Immer wieder wird der hessische Landesverband (LV) der AfD medial als vergleichsweise gemäßigt beschrieben. Hierfür dürften zwei Gründe maßgeblich sein: Die tatsächlich relativ moderaten medialen Auftritte und Landtagsreden des Landessprecher-Duos Klaus Herrmann und Robert Lambrou und die kaum wahrnehmbaren Aktivitäten des hessischen Teils des völkischen „Flügels“, der sich im März 2020 nahezu geräuschlos auflöste.
Doch den Fokus nur auf den „Flügel“ zu richten, greift zu kurz. Denn über den „Flügel“ hinaus nahmen immer wieder Personen führende Positionen innerhalb des LV ein, die zuvor in rassistischen Parteien wie „Die Freiheit“ oder „Die Republikaner“ aktiv waren, oder denen ideologische und organisatorische Bezüge zu PEGIDA-Ablegern, der „Reichsbürger“-Bewegung, völkischen Burschenschaften und zur „Identitären Bewegung“ (IB) nachgewiesen werden konnten. Bei der Frage, welchen Einfluss der „Flügel“ innerhalb des LV hat, sollte zudem der Blick auf die Verankerung der „Flügel“-Akteur:innen in der Partei gerichtet werden. Sie nehmen nämlich auch führende Positionen im LV ein. Einige Beispiele: Die ehemalige PEGIDA-Aktivistin und heutige Europaabgeordnete der AfD, Christine Anderson, ist die Obfrau des hessischen “Flügels”. Jüngst wurde sie zur stellvertretenden Vorsitzenden des Kreisverbands Fulda gewählt. Andreas Lichert, dessen Nähe zur IB Identitären Bewegung und dessen über zehn Jahre währender Vorsitz im Verein des „Instituts für Staatspolitik“ hinlänglich bekannt sind, ist Mitglied im Landesvorstand und der Landtagsfraktion.

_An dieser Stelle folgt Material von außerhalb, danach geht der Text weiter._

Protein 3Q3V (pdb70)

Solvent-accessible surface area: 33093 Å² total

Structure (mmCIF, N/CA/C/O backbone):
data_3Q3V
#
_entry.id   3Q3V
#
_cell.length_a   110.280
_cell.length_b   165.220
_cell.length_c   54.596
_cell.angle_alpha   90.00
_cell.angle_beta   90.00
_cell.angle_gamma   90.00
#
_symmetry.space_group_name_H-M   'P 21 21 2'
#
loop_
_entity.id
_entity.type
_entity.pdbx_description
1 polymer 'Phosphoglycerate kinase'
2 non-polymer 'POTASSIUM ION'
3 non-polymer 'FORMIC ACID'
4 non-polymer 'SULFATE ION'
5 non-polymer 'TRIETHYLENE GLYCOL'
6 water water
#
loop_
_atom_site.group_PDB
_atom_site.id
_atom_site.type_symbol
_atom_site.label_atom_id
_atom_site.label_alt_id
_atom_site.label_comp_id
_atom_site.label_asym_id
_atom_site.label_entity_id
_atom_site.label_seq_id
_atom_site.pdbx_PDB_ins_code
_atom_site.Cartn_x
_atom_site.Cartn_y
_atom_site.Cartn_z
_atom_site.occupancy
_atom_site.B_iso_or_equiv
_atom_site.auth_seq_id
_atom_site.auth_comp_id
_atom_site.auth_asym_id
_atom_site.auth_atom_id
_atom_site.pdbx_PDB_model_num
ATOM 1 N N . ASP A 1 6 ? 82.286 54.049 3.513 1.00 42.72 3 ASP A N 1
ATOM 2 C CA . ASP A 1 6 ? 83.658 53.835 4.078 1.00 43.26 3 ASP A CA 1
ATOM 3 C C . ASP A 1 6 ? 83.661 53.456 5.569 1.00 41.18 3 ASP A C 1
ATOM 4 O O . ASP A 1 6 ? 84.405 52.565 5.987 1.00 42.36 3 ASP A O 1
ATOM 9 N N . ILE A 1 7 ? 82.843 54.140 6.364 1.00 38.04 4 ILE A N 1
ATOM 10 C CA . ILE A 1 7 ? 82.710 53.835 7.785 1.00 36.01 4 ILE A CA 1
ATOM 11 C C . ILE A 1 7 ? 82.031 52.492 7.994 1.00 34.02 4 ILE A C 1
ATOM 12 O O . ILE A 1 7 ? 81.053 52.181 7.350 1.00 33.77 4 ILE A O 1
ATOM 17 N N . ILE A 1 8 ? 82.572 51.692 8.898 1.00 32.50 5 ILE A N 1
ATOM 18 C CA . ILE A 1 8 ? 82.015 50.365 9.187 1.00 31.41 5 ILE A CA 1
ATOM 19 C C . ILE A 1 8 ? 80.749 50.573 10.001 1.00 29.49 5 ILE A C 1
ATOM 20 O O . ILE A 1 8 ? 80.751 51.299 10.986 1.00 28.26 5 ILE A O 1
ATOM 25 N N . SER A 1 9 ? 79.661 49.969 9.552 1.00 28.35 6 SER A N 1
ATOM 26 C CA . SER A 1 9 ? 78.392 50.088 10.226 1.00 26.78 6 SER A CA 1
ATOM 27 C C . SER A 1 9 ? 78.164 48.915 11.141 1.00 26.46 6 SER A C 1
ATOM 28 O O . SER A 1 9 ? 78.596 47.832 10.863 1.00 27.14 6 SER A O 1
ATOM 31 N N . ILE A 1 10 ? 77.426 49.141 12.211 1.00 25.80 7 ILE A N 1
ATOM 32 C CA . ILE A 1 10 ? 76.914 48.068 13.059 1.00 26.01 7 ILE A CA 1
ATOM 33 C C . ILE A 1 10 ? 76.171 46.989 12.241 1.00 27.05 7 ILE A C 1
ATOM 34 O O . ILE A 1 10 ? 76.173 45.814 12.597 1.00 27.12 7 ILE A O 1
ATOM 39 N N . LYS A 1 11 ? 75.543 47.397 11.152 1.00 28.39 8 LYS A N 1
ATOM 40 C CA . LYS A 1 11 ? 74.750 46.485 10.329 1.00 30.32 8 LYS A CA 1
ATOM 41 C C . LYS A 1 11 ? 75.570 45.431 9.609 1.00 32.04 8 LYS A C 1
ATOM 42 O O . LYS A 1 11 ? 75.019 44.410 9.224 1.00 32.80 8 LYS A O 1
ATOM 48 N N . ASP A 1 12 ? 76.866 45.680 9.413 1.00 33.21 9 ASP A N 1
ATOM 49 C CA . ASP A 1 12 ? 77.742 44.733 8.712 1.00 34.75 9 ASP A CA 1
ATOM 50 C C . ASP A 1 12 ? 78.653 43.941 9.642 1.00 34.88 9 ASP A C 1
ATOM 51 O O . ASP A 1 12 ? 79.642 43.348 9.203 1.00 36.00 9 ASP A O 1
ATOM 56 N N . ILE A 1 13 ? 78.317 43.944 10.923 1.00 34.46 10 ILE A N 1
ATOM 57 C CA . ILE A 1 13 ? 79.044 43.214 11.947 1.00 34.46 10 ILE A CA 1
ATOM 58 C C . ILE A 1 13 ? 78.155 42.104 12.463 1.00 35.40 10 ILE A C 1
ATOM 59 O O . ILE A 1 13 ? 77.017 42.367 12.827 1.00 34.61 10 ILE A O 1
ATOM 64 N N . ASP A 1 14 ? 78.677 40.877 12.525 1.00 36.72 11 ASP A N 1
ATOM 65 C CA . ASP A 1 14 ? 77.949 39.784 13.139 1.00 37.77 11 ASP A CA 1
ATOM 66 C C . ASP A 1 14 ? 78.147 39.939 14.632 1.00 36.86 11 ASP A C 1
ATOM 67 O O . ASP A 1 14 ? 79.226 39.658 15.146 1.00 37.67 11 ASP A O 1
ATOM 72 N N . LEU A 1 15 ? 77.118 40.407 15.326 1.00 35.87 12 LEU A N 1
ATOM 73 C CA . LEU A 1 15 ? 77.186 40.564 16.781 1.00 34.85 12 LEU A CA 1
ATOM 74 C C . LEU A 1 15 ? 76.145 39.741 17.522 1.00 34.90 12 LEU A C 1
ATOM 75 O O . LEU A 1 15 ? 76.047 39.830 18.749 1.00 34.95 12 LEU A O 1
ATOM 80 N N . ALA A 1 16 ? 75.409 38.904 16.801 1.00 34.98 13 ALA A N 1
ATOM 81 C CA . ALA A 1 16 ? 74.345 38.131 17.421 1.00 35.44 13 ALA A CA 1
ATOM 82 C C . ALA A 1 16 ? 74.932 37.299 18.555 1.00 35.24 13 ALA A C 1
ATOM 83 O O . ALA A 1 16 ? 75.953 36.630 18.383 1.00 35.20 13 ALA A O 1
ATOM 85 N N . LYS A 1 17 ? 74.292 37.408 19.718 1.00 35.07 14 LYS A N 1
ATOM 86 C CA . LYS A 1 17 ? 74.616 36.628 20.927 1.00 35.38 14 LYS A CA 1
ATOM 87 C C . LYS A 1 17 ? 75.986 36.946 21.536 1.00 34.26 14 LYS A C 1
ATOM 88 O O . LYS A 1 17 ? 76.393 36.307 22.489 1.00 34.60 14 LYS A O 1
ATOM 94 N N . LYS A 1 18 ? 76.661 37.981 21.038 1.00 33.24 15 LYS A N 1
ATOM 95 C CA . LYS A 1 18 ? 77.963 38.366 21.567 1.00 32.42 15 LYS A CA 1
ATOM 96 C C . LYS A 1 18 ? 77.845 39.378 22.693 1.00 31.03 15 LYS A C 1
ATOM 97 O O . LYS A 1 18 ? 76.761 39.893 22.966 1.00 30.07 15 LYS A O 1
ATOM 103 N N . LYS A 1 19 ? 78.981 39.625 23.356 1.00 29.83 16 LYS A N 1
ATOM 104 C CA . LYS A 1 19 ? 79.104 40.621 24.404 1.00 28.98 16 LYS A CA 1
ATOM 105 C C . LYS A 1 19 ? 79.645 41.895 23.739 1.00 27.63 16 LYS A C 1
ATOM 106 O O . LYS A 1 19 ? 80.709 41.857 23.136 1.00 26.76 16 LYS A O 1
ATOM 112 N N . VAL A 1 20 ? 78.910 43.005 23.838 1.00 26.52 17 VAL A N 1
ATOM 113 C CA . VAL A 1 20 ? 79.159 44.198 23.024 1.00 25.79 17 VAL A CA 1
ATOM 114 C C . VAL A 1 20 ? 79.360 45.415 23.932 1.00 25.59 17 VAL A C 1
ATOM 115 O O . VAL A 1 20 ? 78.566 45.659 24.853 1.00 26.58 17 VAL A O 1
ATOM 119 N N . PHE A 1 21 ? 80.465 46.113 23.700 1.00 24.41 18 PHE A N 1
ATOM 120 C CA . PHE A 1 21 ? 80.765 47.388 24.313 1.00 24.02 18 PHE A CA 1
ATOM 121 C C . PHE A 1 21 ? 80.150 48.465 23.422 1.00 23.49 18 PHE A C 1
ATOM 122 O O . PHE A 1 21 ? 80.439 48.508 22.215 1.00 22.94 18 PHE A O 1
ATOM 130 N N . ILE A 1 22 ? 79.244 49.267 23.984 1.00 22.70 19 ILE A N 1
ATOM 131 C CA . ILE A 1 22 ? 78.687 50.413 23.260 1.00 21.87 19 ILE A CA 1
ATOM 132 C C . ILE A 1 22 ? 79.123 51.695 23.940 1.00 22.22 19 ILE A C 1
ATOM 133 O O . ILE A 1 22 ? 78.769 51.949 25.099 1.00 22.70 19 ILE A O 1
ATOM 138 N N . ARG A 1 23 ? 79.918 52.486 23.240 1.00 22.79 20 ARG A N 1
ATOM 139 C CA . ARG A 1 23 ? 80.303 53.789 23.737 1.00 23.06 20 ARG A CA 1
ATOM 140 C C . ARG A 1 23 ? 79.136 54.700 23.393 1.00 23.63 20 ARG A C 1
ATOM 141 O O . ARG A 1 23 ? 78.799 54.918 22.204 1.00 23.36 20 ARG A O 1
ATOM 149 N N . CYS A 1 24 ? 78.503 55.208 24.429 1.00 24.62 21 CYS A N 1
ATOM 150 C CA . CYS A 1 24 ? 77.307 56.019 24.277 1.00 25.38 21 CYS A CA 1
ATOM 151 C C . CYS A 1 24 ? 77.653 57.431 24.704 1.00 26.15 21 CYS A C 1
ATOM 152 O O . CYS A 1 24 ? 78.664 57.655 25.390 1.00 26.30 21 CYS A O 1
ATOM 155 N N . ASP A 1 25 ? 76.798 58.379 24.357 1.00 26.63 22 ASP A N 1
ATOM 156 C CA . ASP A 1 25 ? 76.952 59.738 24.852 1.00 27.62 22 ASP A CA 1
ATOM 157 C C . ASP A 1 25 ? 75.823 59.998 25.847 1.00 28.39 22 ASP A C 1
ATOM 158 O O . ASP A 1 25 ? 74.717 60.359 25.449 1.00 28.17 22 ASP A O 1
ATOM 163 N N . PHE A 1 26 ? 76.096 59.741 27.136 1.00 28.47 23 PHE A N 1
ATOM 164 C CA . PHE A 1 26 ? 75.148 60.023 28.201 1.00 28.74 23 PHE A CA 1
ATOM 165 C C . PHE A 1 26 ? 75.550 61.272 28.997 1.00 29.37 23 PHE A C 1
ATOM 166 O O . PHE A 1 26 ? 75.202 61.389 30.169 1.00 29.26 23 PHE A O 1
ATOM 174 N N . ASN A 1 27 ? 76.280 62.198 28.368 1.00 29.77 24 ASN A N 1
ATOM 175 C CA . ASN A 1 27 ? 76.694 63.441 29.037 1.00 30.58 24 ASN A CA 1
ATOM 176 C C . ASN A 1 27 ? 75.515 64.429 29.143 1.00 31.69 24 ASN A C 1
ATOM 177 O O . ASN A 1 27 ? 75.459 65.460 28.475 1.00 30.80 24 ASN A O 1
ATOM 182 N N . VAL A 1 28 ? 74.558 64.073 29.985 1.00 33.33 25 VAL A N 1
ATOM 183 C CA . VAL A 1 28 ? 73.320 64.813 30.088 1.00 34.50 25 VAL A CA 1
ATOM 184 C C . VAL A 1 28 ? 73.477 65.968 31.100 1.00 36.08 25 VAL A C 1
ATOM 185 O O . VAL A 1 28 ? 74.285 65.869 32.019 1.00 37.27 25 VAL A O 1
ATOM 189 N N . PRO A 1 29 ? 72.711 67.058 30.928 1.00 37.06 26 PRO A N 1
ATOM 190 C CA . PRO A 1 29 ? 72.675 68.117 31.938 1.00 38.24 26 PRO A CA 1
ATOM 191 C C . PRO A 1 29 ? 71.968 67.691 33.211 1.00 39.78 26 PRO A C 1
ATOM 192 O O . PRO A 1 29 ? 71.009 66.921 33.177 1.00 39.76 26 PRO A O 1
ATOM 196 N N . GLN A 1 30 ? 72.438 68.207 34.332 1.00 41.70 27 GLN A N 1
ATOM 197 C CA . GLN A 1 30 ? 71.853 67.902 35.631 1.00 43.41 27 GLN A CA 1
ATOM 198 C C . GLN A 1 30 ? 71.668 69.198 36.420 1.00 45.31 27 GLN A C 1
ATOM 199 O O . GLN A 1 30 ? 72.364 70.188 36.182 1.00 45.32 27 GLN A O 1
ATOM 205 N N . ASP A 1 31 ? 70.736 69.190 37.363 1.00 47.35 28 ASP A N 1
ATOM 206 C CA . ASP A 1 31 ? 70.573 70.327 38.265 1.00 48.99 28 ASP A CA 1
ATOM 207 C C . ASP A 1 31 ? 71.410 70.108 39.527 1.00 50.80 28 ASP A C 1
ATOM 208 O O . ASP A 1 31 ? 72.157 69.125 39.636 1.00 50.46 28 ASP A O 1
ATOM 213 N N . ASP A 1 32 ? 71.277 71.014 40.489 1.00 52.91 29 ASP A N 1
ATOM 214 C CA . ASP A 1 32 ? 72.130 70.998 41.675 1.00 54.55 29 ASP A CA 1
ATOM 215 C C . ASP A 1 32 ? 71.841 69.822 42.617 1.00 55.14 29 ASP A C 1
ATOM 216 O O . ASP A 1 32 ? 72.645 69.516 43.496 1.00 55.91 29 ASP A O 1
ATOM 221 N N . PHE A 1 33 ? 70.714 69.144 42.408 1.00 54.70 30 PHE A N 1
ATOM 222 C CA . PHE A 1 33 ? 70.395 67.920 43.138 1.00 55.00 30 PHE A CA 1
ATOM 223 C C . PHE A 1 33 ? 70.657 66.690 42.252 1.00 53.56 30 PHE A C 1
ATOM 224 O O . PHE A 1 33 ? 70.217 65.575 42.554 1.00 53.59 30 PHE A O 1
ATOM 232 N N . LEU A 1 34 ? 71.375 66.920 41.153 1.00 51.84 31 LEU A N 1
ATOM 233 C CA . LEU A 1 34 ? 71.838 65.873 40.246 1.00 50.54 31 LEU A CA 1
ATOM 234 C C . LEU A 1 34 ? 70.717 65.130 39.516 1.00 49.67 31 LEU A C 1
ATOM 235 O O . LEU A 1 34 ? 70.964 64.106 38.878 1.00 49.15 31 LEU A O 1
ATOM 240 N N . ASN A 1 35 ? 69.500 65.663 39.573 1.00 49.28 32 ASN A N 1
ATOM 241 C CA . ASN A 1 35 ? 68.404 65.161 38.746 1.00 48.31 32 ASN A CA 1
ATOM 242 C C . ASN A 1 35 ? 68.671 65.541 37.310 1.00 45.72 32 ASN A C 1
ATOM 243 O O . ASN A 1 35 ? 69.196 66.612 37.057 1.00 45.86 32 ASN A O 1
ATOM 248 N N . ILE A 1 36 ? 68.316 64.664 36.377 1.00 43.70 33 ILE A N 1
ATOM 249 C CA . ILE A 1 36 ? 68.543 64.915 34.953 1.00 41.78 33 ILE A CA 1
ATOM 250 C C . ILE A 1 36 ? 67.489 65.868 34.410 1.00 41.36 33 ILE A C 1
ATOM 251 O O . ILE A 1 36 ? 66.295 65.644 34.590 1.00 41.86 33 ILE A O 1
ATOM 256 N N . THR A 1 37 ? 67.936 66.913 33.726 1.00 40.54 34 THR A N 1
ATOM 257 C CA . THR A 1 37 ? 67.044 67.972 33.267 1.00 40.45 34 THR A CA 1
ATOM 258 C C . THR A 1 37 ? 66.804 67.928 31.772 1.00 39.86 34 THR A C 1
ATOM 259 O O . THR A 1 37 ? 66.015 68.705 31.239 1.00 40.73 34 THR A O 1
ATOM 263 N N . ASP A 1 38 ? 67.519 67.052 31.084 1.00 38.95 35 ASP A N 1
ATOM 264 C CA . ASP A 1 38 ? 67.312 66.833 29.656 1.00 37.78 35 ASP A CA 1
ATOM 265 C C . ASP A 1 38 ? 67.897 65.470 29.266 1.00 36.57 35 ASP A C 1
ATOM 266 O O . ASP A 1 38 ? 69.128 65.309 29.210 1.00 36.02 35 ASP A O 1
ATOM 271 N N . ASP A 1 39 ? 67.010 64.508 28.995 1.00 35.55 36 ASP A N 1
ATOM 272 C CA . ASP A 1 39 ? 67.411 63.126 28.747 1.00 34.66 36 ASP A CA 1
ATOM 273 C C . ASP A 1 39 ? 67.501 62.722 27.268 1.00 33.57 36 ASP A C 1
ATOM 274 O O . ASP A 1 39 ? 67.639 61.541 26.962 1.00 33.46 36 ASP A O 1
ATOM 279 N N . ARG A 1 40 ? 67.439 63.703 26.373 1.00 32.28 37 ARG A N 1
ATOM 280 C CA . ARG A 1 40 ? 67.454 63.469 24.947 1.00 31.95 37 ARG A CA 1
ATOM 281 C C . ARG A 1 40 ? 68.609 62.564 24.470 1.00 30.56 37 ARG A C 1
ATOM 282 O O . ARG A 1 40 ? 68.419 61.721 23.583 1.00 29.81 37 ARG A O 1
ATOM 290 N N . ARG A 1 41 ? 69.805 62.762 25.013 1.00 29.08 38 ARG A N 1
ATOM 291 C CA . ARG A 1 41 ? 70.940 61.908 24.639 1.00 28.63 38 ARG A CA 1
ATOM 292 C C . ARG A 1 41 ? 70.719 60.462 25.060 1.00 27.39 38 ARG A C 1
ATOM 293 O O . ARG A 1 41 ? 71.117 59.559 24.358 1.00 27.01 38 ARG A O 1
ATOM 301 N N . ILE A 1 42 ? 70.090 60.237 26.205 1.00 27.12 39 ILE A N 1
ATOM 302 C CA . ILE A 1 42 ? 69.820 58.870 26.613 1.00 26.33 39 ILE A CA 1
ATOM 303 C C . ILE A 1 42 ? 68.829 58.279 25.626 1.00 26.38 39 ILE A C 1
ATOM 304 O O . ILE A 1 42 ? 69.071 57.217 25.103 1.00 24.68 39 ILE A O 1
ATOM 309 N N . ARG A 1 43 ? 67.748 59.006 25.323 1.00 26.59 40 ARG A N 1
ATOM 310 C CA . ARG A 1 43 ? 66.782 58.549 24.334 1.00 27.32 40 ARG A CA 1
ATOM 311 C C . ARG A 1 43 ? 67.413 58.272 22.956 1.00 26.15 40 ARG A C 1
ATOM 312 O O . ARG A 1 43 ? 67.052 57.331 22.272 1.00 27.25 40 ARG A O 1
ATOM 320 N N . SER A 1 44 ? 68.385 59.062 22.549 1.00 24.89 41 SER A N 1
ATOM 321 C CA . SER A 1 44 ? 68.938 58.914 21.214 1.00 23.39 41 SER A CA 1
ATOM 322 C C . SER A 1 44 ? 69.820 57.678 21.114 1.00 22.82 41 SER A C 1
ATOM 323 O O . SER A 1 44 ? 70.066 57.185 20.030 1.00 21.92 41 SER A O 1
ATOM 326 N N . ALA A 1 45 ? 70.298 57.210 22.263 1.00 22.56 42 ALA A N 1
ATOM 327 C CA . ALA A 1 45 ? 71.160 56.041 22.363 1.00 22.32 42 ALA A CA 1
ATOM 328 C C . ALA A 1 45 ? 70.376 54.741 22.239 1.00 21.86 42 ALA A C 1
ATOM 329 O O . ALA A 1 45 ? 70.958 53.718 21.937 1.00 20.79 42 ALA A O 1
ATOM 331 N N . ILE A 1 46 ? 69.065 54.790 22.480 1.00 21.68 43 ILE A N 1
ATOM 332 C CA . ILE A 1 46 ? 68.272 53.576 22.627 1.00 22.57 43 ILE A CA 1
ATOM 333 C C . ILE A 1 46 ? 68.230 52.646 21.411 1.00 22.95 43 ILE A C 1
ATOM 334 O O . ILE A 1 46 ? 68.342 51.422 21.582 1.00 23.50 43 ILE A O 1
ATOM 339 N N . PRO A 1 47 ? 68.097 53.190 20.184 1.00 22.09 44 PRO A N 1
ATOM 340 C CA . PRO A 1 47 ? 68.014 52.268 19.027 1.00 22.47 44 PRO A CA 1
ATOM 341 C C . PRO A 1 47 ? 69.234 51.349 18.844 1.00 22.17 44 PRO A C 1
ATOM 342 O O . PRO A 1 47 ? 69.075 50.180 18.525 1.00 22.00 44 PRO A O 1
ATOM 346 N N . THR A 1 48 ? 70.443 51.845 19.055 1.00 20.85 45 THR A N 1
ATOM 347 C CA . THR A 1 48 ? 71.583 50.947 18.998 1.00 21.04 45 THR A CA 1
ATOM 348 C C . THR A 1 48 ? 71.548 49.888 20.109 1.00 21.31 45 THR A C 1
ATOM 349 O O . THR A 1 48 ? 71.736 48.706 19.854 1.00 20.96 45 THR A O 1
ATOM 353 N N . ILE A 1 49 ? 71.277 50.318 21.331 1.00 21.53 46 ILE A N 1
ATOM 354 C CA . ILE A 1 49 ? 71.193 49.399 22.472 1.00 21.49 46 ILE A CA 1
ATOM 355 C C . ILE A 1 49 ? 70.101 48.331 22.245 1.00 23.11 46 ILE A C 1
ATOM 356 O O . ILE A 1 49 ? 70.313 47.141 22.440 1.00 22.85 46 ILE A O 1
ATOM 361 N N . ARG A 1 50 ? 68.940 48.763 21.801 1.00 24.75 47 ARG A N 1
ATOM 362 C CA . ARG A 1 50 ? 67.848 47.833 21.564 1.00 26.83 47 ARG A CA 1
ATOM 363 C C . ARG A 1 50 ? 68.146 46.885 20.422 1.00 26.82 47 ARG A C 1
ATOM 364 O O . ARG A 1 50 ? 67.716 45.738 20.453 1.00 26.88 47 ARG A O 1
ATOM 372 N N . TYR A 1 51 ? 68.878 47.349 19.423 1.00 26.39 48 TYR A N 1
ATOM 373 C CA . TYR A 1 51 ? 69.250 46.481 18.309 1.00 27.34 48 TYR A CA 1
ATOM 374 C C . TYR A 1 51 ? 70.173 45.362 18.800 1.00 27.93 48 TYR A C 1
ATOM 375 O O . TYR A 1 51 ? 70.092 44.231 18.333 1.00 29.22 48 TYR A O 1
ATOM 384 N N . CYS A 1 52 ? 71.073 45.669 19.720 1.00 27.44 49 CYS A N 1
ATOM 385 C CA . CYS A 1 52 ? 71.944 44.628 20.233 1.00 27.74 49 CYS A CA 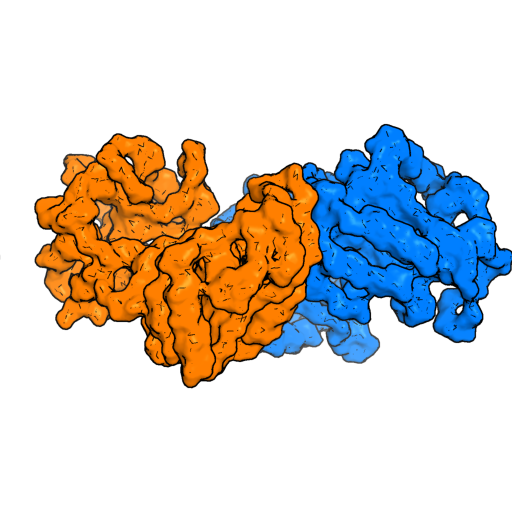1
ATOM 386 C C . CYS A 1 52 ? 71.154 43.656 21.105 1.00 28.41 49 CYS A C 1
ATOM 387 O O . CYS A 1 52 ? 71.321 42.444 20.988 1.00 28.75 49 CYS A O 1
ATOM 390 N N . LEU A 1 53 ? 70.276 44.178 21.952 1.00 28.64 50 LEU A N 1
ATOM 391 C CA . LEU A 1 53 ? 69.541 43.323 22.884 1.00 29.83 50 LEU A CA 1
ATOM 392 C C . LEU A 1 53 ? 68.612 42.390 22.096 1.00 31.17 50 LEU A C 1
ATOM 393 O O . LEU A 1 53 ? 68.511 41.197 22.411 1.00 30.41 50 LEU A O 1
ATOM 398 N N . ASP A 1 54 ? 67.981 42.940 21.050 1.00 31.31 51 ASP A N 1
ATOM 399 C CA . ASP A 1 54 ? 67.145 42.158 20.141 1.00 33.04 51 ASP A CA 1
ATOM 400 C C . ASP A 1 54 ? 67.924 41.065 19.399 1.00 32.78 51 ASP A C 1
ATOM 401 O O . ASP A 1 54 ? 67.321 40.112 18.934 1.00 33.46 51 ASP A O 1
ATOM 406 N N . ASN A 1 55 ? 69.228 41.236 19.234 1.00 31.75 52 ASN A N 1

Heiko Scholz, bildungspolitischer Sprecher der Landtagsfraktion, wurde im Oktober 2019 zum stellvertretenden Vorsitzenden des LV gewählt. Mit Mary Khan und Patrick Pana traten im Sommer 2019 zwei Landesvorstandsmitglieder der „JA“ prominent im Rahmen des letzten „Flügel“-Treffens in Erscheinung. Innerhalb der Landtagsfraktion finden sich mehrere Abgeordnete, die eine mehr als deutliche „Flügel“-Nähe aufweisen oder 2015 das Gründungsmanifest des „Flügels“ unterzeichneten. Zudem sind einige Kreisverbände als „Flügel“-nah bekannt.
Dass in Hessen zuletzt Machtkämpfe zwischen den Strömungen ausblieben, dürfte insbesondere am hiesigen Sprecher-Duo liegen, die sich immer wieder schützend vor „Flügel“-Akteur:innen stellten. Lambrou betonte noch im Juli 2019, dass der „Flügel“ zur Partei gehöre. Wer dem scheinbar moderaten Lambrou, Herrmann und anderen führenden Personen bei parteiinternen Reden oder Social-Media-Auftritten jedoch genauer zuhört, stellt fest, wie nahe diese den „Flügel“-Aktivist:innen rhetorisch und in Bezug auf die ideologischen Kernpositionen der extremen Rechten, einem völkisch-rassistischen und autoritären Nationalismus, stehen. Sie unterscheiden sich eigentlich nur in ihrer Wortwahl.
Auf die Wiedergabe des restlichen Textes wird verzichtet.